This project focuses on extracting structured text from product images to identify specific entity values and corresponding units (e.g., dimensions, weight, volume) using Optical Character Recognition (OCR) and object detection techniques.
The goal of this project is to automate the extraction of product-related values such as dimensions, weight, or voltage from product images using OCR models and preprocessing techniques. The images typically contain the product specifications, which are extracted and converted into structured text by leveraging text detection models like CRAFT (Character Region Awareness for Text) and OCR model : EasyOCR. This project was initially developed as a submission for Amazon ML challenge 2024.
Key challenges solved in this project include:
- Detecting and extracting text from complex, noisy and rotated product images.
- Extracting the correct entity value with units as most images from the given dataset had a variety of units present in them
- Preprocessing the images for improved OCR performance.
- Handling diverse units and values and converting them to standardized formats.
The dataset consists of product images and a corresponding CSV file containing metadata such as:
group_id
: An identifier for the product group.entity_name
: The type of value to extract (e.g.,width
,weight
,voltage
).entity_value
: The expected value to extract from the image.image_link
: The URL or file path to the product image.
The dataset is split into training and test datasets:
train.csv
: Used for model training and validation.test.csv
: Used for evaluating the model performance.
group_id | entity_name | entity_value | image_link |
---|---|---|---|
1 | weight | 6.4 kg | image1.jpg |
2 | width | 15 cm | image2.jpg |
This project requires the following dependencies:
- Python 3.x
- Torch (PyTorch) for model building
- CRAFT Text Detector for detecting text in images
- EasyOCR for text recognition
Install the required dependencies by running:
pip install -r requirements.txt
Initially , to solve this problem statement, we tried implementing simply OCR models like EasyOCR , paddleOCR but they did not give good results. Even larger models like Tesserect and LLAVA gave mediocre results. So, the final approach that is implemented uses CRAFT model for text region detection , then we process the image by resizing , denoising and increasing contrast and grayscaling. Then the text boxes recognised by craft are each cropped and rotated , if there is rotation present, before being fed to the EasyOCR model to extract the text. After that , the text is passed to our extract_value_and_unit() function which based on pattern matching and rule based approach and using an entity_unit_map, gives the standardised unit and entity value.
.
├── dataset/
│ ├── train.csv
│ ├── test.csv
│ └── imagestrain/
│ └── sampleTrain/ # Contains the product images
├── craft_text_detector/ # CRAFT model folder
├── main.py # Main project script
├── product_image_dataset.py
├── utils.py
├── requirements.txt
├── code.ipynb
└── README.md # This file
amazonml24(4).ipynb : Contains the entire code written and executed on a kaggle environment. main.py: Contains the main functionality for loading the dataset, preprocessing images, detecting text, and extracting values. product_image_dataset.py: Defines the ProductImageDataset class for loading and transforming images. utils.py: Includes utility functions for text processing, image manipulation, image download etc. craft_text_detector: Some changes were made to the craft_text_detector to fix compatibility issues: Fixed import issues in vgg16_bn.py.
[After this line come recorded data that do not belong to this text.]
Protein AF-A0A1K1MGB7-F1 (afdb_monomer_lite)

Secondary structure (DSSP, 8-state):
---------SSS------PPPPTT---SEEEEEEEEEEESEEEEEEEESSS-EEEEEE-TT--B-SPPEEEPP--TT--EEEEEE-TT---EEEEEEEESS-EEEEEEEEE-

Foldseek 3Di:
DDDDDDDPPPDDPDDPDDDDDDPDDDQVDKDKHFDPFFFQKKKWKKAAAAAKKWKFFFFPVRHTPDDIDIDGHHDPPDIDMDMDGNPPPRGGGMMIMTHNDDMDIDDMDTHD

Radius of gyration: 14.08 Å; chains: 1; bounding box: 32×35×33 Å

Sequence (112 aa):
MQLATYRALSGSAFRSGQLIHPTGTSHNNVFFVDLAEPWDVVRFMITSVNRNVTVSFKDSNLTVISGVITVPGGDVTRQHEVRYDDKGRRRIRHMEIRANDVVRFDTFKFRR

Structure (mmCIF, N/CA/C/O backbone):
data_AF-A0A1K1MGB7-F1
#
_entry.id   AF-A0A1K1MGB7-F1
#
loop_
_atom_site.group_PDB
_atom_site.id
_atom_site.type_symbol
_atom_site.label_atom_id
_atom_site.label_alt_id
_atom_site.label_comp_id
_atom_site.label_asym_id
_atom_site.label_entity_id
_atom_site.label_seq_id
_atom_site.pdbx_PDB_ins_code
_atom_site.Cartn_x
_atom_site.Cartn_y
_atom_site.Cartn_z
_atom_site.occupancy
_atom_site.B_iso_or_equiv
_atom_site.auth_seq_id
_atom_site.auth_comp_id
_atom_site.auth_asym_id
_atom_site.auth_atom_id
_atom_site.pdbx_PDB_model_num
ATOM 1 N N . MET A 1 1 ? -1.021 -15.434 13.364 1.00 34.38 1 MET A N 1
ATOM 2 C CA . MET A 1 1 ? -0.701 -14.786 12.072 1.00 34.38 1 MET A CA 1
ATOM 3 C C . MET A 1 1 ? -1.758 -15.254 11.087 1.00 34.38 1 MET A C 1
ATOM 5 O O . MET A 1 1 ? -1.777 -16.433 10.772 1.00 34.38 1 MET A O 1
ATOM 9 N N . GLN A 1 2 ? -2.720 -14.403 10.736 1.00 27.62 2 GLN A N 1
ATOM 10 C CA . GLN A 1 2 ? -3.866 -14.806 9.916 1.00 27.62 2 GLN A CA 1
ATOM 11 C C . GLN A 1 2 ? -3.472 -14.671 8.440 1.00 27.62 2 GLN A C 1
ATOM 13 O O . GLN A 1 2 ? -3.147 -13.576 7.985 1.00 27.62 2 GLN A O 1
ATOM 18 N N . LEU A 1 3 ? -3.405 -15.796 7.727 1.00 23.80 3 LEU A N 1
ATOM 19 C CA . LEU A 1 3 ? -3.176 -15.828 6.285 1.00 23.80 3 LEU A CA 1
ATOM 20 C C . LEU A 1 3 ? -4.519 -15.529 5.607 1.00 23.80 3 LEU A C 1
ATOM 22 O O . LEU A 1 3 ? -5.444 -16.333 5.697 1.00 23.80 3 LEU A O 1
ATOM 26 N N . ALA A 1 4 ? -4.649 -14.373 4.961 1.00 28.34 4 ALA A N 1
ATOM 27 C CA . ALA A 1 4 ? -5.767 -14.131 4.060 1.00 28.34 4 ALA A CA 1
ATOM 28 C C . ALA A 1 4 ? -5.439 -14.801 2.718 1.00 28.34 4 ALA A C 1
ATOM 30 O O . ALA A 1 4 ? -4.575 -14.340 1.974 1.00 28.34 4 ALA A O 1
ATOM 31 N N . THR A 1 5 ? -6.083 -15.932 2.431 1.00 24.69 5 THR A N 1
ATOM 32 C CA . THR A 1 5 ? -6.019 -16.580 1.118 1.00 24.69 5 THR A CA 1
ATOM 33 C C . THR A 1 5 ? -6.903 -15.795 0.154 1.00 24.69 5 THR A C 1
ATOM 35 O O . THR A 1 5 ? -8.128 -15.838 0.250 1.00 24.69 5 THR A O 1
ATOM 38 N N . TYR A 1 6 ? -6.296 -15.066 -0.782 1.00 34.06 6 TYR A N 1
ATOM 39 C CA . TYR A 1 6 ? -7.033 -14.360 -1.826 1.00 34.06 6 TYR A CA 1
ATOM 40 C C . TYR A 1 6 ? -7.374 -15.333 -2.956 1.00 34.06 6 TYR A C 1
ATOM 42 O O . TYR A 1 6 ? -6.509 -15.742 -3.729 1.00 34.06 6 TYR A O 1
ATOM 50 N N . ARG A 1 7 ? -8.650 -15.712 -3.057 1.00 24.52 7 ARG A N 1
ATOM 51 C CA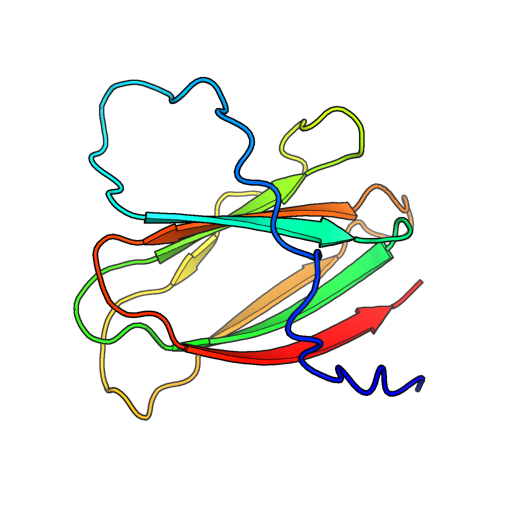 . ARG A 1 7 ? -9.201 -16.330 -4.264 1.00 24.52 7 ARG A CA 1
ATOM 52 C C . ARG A 1 7 ? -9.519 -15.183 -5.219 1.00 24.52 7 ARG A C 1
ATOM 54 O O . ARG A 1 7 ? -10.375 -14.359 -4.906 1.00 24.52 7 ARG A O 1
ATOM 61 N N . ALA A 1 8 ? -8.824 -15.105 -6.351 1.00 30.48 8 ALA A N 1
ATOM 62 C CA . ALA A 1 8 ? -9.220 -14.221 -7.439 1.00 30.48 8 ALA A CA 1
ATOM 63 C C . ALA A 1 8 ? -10.581 -14.705 -7.963 1.00 30.48 8 ALA A C 1
ATOM 65 O O . ALA A 1 8 ? -10.662 -15.604 -8.796 1.00 30.48 8 ALA A O 1
ATOM 66 N N . LEU A 1 9 ? -11.665 -14.180 -7.393 1.00 30.53 9 LEU A N 1
ATOM 67 C CA . LEU A 1 9 ? -12.999 -14.352 -7.937 1.00 30.53 9 LEU A CA 1
ATOM 68 C C . LEU A 1 9 ? -13.093 -13.420 -9.142 1.00 30.53 9 LEU A C 1
ATOM 70 O O . LEU A 1 9 ? -13.034 -12.197 -9.002 1.00 30.53 9 LEU A O 1
ATOM 74 N N . SER A 1 10 ? -13.235 -13.999 -10.333 1.00 37.97 10 SER A N 1
ATOM 75 C CA . SER A 1 10 ? -13.827 -13.303 -11.471 1.00 37.97 10 SER A CA 1
ATOM 76 C C . SER A 1 10 ? -15.250 -12.905 -11.063 1.00 37.97 10 SER A C 1
ATOM 78 O O . SER A 1 10 ? -16.185 -13.695 -11.167 1.00 37.97 10 SER A O 1
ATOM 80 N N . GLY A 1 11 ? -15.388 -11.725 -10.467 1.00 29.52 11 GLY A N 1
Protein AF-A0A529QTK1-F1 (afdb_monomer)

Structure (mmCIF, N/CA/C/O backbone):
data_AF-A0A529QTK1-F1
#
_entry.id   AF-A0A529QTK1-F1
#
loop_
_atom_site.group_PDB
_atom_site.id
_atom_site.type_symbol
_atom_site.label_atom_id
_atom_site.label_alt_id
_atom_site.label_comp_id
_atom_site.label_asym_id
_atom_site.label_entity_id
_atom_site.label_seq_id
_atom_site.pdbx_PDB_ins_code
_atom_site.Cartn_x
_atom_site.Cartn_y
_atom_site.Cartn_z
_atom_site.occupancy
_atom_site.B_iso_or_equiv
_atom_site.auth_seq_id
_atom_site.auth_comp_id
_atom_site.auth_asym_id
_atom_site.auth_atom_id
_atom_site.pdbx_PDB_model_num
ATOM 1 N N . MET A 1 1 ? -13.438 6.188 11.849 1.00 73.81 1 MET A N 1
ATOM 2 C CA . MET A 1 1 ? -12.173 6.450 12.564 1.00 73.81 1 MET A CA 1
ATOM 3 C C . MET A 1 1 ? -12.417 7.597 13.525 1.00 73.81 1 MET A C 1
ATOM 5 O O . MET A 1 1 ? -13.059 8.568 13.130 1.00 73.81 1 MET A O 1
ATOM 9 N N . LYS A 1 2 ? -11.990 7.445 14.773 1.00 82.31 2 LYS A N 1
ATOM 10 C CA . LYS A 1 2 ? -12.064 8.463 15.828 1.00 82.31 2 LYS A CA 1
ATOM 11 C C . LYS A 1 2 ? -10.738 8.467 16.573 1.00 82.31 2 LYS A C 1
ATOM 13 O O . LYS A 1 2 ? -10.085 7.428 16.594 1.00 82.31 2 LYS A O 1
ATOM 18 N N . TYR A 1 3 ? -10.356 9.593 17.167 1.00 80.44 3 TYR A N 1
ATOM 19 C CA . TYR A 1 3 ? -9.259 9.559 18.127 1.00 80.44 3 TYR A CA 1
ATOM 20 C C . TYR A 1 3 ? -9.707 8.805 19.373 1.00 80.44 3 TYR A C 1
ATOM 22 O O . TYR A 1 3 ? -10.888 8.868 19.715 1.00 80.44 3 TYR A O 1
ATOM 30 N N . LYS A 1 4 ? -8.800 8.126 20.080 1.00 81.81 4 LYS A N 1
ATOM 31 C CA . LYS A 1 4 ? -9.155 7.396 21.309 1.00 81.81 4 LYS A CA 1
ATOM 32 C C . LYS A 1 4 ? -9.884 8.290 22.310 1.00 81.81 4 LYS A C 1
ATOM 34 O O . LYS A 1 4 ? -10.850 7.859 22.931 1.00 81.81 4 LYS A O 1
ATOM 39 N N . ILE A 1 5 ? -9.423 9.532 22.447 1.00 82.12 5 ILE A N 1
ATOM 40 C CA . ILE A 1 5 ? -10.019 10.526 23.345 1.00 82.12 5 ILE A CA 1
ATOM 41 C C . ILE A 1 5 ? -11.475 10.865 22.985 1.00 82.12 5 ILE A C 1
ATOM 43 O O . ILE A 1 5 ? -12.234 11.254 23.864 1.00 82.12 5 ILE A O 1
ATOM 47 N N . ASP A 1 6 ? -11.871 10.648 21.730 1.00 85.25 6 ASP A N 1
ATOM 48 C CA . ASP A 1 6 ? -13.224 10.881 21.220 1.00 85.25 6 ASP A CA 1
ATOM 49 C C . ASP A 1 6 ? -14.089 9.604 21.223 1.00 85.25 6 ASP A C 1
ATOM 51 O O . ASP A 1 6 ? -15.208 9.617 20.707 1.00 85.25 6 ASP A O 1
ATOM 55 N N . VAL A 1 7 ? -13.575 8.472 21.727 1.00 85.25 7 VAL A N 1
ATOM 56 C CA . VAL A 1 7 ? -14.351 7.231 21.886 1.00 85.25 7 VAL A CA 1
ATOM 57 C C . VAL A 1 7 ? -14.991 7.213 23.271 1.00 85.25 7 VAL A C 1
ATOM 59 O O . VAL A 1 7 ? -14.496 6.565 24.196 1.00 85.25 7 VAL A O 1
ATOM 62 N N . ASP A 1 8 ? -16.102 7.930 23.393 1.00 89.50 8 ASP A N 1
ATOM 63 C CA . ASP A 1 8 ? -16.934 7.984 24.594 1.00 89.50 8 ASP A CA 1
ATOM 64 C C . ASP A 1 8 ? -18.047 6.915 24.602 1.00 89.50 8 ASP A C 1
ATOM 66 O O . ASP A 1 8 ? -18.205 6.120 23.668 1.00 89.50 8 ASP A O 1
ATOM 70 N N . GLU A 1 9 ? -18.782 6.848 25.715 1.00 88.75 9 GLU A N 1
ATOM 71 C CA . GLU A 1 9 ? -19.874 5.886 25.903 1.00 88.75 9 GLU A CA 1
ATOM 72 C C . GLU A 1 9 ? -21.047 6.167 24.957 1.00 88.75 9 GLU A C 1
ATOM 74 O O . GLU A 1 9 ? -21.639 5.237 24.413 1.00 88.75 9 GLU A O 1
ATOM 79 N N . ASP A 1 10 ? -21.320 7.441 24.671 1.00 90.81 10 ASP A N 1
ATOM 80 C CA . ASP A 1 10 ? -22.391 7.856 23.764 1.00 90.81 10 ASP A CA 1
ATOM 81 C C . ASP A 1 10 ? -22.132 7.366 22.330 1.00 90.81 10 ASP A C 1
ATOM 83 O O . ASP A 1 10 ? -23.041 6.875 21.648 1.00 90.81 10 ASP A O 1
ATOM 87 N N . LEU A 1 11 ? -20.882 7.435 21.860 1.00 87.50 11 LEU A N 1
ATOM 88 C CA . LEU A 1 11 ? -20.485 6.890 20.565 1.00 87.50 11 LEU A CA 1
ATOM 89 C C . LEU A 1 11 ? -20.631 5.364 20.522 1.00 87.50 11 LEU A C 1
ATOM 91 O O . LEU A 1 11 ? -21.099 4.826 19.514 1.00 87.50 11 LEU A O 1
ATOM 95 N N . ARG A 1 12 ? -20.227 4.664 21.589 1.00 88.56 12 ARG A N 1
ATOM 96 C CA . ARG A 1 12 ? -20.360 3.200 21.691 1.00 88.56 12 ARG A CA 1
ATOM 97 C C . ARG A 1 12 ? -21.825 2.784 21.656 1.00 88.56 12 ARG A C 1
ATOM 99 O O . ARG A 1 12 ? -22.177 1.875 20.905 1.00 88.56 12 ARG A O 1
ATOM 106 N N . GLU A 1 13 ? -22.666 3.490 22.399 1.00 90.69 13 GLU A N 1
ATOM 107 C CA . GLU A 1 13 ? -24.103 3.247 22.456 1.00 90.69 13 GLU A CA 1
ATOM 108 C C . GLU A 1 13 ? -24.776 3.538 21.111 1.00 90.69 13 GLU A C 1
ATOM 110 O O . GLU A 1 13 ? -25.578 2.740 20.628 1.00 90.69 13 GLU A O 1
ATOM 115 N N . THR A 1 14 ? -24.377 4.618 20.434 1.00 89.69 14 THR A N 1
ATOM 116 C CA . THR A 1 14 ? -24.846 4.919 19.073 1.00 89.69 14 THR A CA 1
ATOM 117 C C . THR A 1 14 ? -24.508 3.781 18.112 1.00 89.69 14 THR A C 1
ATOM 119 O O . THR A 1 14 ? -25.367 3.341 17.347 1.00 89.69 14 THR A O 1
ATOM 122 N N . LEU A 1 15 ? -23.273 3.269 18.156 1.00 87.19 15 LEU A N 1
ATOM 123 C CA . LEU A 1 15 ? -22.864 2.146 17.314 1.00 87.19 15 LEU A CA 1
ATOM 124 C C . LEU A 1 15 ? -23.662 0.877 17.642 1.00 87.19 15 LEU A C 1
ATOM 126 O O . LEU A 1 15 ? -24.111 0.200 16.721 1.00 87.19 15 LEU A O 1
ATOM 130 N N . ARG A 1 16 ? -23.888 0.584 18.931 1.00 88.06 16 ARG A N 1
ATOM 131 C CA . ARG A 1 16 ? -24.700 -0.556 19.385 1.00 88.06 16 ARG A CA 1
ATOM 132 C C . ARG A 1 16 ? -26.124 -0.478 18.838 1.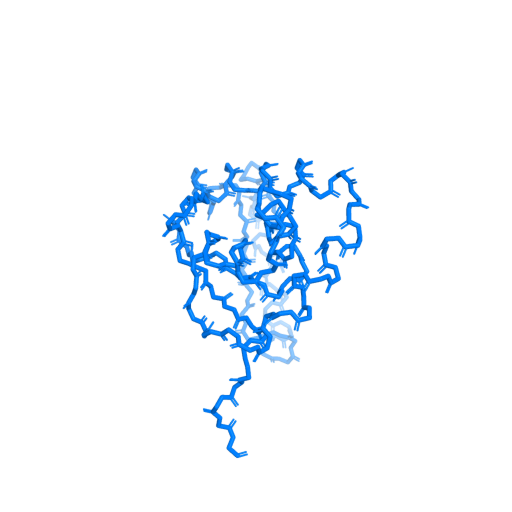00 88.06 16 ARG A C 1
ATOM 134 O O . ARG A 1 16 ? -26.602 -1.450 18.260 1.00 88.06 16 ARG A O 1
ATOM 141 N N . LEU A 1 17 ? -26.772 0.680 18.959 1.00 90.31 17 LEU A N 1
ATOM 142 C CA . LEU A 1 17 ? -28.128 0.902 18.453 1.00 90.31 17 LEU A CA 1
ATOM 143 C C . LEU A 1 17 ? -28.206 0.754 16.929 1.00 90.31 17 LEU A C 1
ATOM 145 O O . LEU A 1 17 ? -29.158 0.167 16.418 1.00 90.31 17 LEU A O 1
ATOM 149 N N . VAL A 1 18 ? -27.198 1.239 16.197 1.00 85.69 18 VAL A N 1
ATOM 150 C CA . VAL A 1 18 ? -27.107 1.033 14.744 1.00 85.69 18 VAL A CA 1
ATOM 151 C C . VAL A 1 18 ? -26.986 -0.458 14.426 1.00 85.69 18 VAL A C 1
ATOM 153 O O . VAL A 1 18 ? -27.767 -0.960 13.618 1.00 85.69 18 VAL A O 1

Adjusted data types for polygons and predictions in craft_utils.py and predict.py.
To run the project:
Ensure all dependencies are installed. Organize your dataset as specified in the Dataset section. Update the image paths in the dataset CSV if needed. Run the main script:
python main.py
The model is capable of accurately extracting entity values such as dimensions (width, height, depth) and weight from product images with structured labels. The results are stored in a CSV format or can be visualized as annotations over the original images.
Evaluation metrics include:
Accuracy: The percentage of correctly identified and extracted entity values. F1-Score: For text detection and recognition.